RECORDS FOR THE TASK:
[Start of section]
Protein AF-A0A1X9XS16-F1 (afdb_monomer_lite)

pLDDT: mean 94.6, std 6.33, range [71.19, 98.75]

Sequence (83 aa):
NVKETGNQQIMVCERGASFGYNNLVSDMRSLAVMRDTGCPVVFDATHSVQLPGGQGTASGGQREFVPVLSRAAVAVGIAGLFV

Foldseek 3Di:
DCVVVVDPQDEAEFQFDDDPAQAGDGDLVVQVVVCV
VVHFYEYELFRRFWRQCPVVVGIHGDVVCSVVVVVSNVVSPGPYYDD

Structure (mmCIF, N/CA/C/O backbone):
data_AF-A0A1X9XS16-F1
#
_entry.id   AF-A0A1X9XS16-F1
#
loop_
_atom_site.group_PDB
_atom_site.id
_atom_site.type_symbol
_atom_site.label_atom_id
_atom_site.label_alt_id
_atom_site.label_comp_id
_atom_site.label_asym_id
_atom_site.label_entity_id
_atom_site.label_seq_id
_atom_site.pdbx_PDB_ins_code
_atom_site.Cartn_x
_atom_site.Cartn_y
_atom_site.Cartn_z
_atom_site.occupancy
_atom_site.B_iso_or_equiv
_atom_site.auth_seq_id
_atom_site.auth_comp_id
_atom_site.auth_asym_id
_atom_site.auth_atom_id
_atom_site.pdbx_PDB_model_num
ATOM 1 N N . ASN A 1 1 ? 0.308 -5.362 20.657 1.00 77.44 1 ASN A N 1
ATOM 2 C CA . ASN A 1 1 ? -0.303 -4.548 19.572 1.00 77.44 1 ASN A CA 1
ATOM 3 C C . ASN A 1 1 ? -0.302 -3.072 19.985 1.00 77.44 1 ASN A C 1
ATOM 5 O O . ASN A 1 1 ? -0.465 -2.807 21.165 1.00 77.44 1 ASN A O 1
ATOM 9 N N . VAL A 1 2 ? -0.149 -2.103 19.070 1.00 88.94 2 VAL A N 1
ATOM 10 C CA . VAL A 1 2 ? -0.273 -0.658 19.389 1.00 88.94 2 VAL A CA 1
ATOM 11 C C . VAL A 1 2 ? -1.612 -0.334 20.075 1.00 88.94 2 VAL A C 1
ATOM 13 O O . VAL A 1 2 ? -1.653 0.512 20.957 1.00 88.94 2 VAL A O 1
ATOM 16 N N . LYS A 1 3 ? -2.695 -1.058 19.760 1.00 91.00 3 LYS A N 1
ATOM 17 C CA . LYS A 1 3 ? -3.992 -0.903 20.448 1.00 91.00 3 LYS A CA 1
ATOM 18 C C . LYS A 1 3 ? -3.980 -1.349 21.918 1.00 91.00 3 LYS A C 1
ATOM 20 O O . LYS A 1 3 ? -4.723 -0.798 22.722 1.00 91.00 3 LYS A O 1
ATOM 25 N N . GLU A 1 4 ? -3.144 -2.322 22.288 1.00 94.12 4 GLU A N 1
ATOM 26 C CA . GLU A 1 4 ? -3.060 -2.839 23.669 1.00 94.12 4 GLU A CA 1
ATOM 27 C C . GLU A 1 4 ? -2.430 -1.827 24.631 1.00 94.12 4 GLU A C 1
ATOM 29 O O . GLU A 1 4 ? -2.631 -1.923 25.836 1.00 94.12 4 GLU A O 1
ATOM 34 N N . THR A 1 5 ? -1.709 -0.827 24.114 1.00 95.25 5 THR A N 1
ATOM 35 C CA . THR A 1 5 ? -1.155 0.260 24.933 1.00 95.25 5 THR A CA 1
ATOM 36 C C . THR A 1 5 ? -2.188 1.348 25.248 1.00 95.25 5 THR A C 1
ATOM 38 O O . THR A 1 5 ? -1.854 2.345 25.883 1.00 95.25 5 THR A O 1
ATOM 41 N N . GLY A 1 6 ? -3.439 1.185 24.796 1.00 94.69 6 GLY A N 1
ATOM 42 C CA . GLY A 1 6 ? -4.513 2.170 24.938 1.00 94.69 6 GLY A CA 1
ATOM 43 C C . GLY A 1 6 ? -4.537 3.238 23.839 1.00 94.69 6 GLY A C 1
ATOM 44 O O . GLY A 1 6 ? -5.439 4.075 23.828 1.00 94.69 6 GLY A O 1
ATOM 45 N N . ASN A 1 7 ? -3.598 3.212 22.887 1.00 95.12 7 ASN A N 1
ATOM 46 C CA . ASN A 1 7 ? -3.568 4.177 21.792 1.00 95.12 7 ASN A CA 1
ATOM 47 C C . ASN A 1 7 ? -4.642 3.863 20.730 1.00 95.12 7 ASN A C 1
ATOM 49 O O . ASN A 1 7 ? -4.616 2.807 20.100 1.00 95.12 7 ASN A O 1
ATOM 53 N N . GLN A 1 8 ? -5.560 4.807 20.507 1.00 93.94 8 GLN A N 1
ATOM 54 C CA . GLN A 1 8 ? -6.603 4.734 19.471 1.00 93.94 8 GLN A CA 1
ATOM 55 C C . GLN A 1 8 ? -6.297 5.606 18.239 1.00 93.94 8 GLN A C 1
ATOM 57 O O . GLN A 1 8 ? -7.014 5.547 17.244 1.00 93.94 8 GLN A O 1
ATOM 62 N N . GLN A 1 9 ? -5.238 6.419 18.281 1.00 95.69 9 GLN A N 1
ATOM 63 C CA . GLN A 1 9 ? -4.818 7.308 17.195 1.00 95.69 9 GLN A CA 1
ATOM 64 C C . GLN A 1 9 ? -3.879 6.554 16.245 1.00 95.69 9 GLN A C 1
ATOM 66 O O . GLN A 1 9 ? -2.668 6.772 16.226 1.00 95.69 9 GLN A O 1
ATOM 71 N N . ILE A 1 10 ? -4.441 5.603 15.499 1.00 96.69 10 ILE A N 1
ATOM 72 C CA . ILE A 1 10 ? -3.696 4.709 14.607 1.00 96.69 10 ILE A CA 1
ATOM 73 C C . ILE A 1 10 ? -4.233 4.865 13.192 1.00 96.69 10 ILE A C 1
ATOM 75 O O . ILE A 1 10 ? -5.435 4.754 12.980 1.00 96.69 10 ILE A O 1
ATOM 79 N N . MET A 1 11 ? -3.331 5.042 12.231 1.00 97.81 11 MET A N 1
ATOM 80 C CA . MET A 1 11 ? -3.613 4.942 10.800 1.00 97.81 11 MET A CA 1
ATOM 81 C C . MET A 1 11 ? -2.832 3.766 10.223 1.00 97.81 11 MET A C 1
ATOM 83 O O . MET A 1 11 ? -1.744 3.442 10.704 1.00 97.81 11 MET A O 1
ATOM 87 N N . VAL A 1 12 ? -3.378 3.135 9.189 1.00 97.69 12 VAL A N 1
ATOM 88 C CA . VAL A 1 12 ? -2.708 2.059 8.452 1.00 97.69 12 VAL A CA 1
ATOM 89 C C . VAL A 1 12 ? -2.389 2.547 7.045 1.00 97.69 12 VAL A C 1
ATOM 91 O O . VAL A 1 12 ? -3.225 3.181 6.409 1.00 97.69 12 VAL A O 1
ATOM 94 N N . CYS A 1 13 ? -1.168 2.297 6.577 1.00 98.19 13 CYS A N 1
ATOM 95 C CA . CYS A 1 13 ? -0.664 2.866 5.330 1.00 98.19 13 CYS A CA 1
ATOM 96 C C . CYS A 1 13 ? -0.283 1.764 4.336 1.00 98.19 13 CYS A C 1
[End of section]
PROBLEM STATEMENT:
Once you have read the listing above, set it down again without alteration.

SOLUTION TO THE PROBLEM:
Protein AF-A0A1X9XS16-F1 (afdb_monomer_lite)

pLDDT: mean 94.6, std 6.33, range [71.19, 98.75]

Sequence (83 aa):
NVKETGNQQIMVCERGASFGYNNLVSDMRSLAVMRDTGCPVVFDATHSVQLPGGQGTASGGQREFVPVLSRAAVAVGIAGLFV

Foldseek 3Di:
DCVVVVDPQDEAEFQFDDDPAQAGDGDLVVQVVVCV
VVHFYEYELFRRFWRQCPVVVGIHGDVVCSVVVVVSNVVSPGPYYDD

Structure (mmCIF, N/CA/C/O backbone):
data_AF-A0A1X9XS16-F1
#
_entry.id   AF-A0A1X9XS16-F1
#
loop_
_atom_site.group_PDB
_atom_site.id
_atom_site.type_symbol
_atom_site.label_atom_id
_atom_site.label_alt_id
_atom_site.label_comp_id
_atom_site.label_asym_id
_atom_site.label_entity_id
_atom_site.label_seq_id
_atom_site.pdbx_PDB_ins_code
_atom_site.Cartn_x
_atom_site.Cartn_y
_atom_site.Cartn_z
_atom_site.occupancy
_atom_site.B_iso_or_equiv
_atom_site.auth_seq_id
_atom_site.auth_comp_id
_atom_site.auth_asym_id
_atom_site.auth_atom_id
_atom_site.pdbx_PDB_model_num
ATOM 1 N N . ASN A 1 1 ? 0.308 -5.362 20.657 1.00 77.44 1 ASN A N 1
ATOM 2 C CA . ASN A 1 1 ? -0.303 -4.548 19.572 1.00 77.44 1 ASN A CA 1
ATOM 3 C C . ASN A 1 1 ? -0.302 -3.072 19.985 1.00 77.44 1 ASN A C 1
ATOM 5 O O . ASN A 1 1 ? -0.465 -2.807 21.165 1.00 77.44 1 ASN A O 1
ATOM 9 N N . VAL A 1 2 ? -0.149 -2.103 19.070 1.00 88.94 2 VAL A N 1
ATOM 10 C CA . VAL A 1 2 ? -0.273 -0.658 19.389 1.00 88.94 2 VAL A CA 1
ATOM 11 C C . VAL A 1 2 ? -1.612 -0.334 20.075 1.00 88.94 2 VAL A C 1
ATOM 13 O O . VAL A 1 2 ? -1.653 0.512 20.957 1.00 88.94 2 VAL A O 1
ATOM 16 N N . LYS A 1 3 ? -2.695 -1.058 19.760 1.00 91.00 3 LYS A N 1
ATOM 17 C CA . LYS A 1 3 ? -3.992 -0.903 20.448 1.00 91.00 3 LYS A CA 1
ATOM 18 C C . LYS A 1 3 ? -3.980 -1.349 21.918 1.00 91.00 3 LYS A C 1
ATOM 20 O O . LYS A 1 3 ? -4.723 -0.798 22.722 1.00 91.00 3 LYS A O 1
ATOM 25 N N . GLU A 1 4 ? -3.144 -2.322 22.288 1.00 94.12 4 GLU A N 1
ATOM 26 C CA . GLU A 1 4 ? -3.060 -2.839 23.669 1.00 94.12 4 GLU A CA 1
ATOM 27 C C . GLU A 1 4 ? -2.430 -1.827 24.631 1.00 94.12 4 GLU A C 1
ATOM 29 O O . GLU A 1 4 ? -2.631 -1.923 25.836 1.00 94.12 4 GLU A O 1
ATOM 34 N N . THR A 1 5 ? -1.709 -0.827 24.114 1.00 95.25 5 THR A N 1
ATOM 35 C CA . THR A 1 5 ? -1.155 0.260 24.933 1.00 95.25 5 THR A CA 1
ATOM 36 C C . THR A 1 5 ? -2.188 1.348 25.248 1.00 95.25 5 THR A C 1
ATOM 38 O O . THR A 1 5 ? -1.854 2.345 25.883 1.00 95.25 5 THR A O 1
ATOM 41 N N . GLY A 1 6 ? -3.439 1.185 24.796 1.00 94.69 6 GLY A N 1
ATOM 42 C CA . GLY A 1 6 ? -4.513 2.170 24.938 1.00 94.69 6 GLY A CA 1
ATOM 43 C C . GLY A 1 6 ? -4.537 3.238 23.839 1.00 94.69 6 GLY A C 1
ATOM 44 O O . GLY A 1 6 ? -5.439 4.075 23.828 1.00 94.69 6 GLY A O 1
ATOM 45 N N . ASN A 1 7 ? -3.598 3.212 22.887 1.00 95.12 7 ASN A N 1
ATOM 46 C CA . ASN A 1 7 ? -3.568 4.177 21.792 1.00 95.12 7 ASN A CA 1
ATOM 47 C C . ASN A 1 7 ? -4.642 3.863 20.730 1.00 95.12 7 ASN A C 1
ATOM 49 O O . ASN A 1 7 ? -4.616 2.807 20.100 1.00 95.12 7 ASN A O 1
ATOM 53 N N . GLN A 1 8 ? -5.560 4.807 20.507 1.00 93.94 8 GLN A N 1
ATOM 54 C CA . GLN A 1 8 ? -6.603 4.734 19.471 1.00 93.94 8 GLN A CA 1
ATOM 55 C C . GLN A 1 8 ? -6.297 5.606 18.239 1.00 93.94 8 GLN A C 1
ATOM 57 O O . GLN A 1 8 ? -7.014 5.547 17.244 1.00 93.94 8 GLN A O 1
ATOM 62 N N . GLN A 1 9 ? -5.238 6.419 18.281 1.00 95.69 9 GLN A N 1
ATOM 63 C CA . GLN A 1 9 ? -4.818 7.308 17.195 1.00 95.69 9 GLN A CA 1
ATOM 64 C C . GLN A 1 9 ? -3.879 6.554 16.245 1.00 95.69 9 GLN A C 1
ATOM 66 O O . GLN A 1 9 ? -2.668 6.772 16.226 1.00 95.69 9 GLN A O 1
ATOM 71 N N . ILE A 1 10 ? -4.441 5.603 15.499 1.00 96.69 10 ILE A N 1
ATOM 72 C CA . ILE A 1 10 ? -3.696 4.709 14.607 1.00 96.69 10 ILE A CA 1
ATOM 73 C C . ILE A 1 10 ? -4.233 4.865 13.192 1.00 96.69 10 ILE A C 1
ATOM 75 O O . ILE A 1 10 ? -5.435 4.754 12.980 1.00 96.69 10 ILE A O 1
ATOM 79 N N . MET A 1 11 ? -3.331 5.042 12.231 1.00 97.81 11 MET A N 1
ATOM 80 C CA . MET A 1 11 ? -3.613 4.942 10.800 1.00 97.81 11 MET A CA 1
ATOM 81 C C . MET A 1 11 ? -2.832 3.766 10.223 1.00 97.81 11 MET A C 1
ATOM 83 O O . MET A 1 11 ? -1.744 3.442 10.704 1.00 97.81 11 MET A O 1
ATOM 87 N N . VAL A 1 12 ? -3.378 3.135 9.189 1.00 97.69 12 VAL A N 1
ATOM 88 C CA . VAL A 1 12 ? -2.708 2.059 8.452 1.00 97.69 12 VAL A CA 1
ATOM 89 C C . VAL A 1 12 ? -2.389 2.547 7.045 1.00 97.69 12 VAL A C 1
ATOM 91 O O . VAL A 1 12 ? -3.225 3.181 6.409 1.00 97.69 12 VAL A O 1
ATOM 94 N N . CYS A 1 13 ? -1.168 2.297 6.577 1.00 98.19 13 CYS A N 1
ATOM 95 C CA . CYS A 1 13 ? -0.664 2.866 5.330 1.00 98.19 13 CYS A CA 1
ATOM 96 C C . CYS A 1 13 ? -0.283 1.764 4.336 1.00 98.19 13 CYS A C 1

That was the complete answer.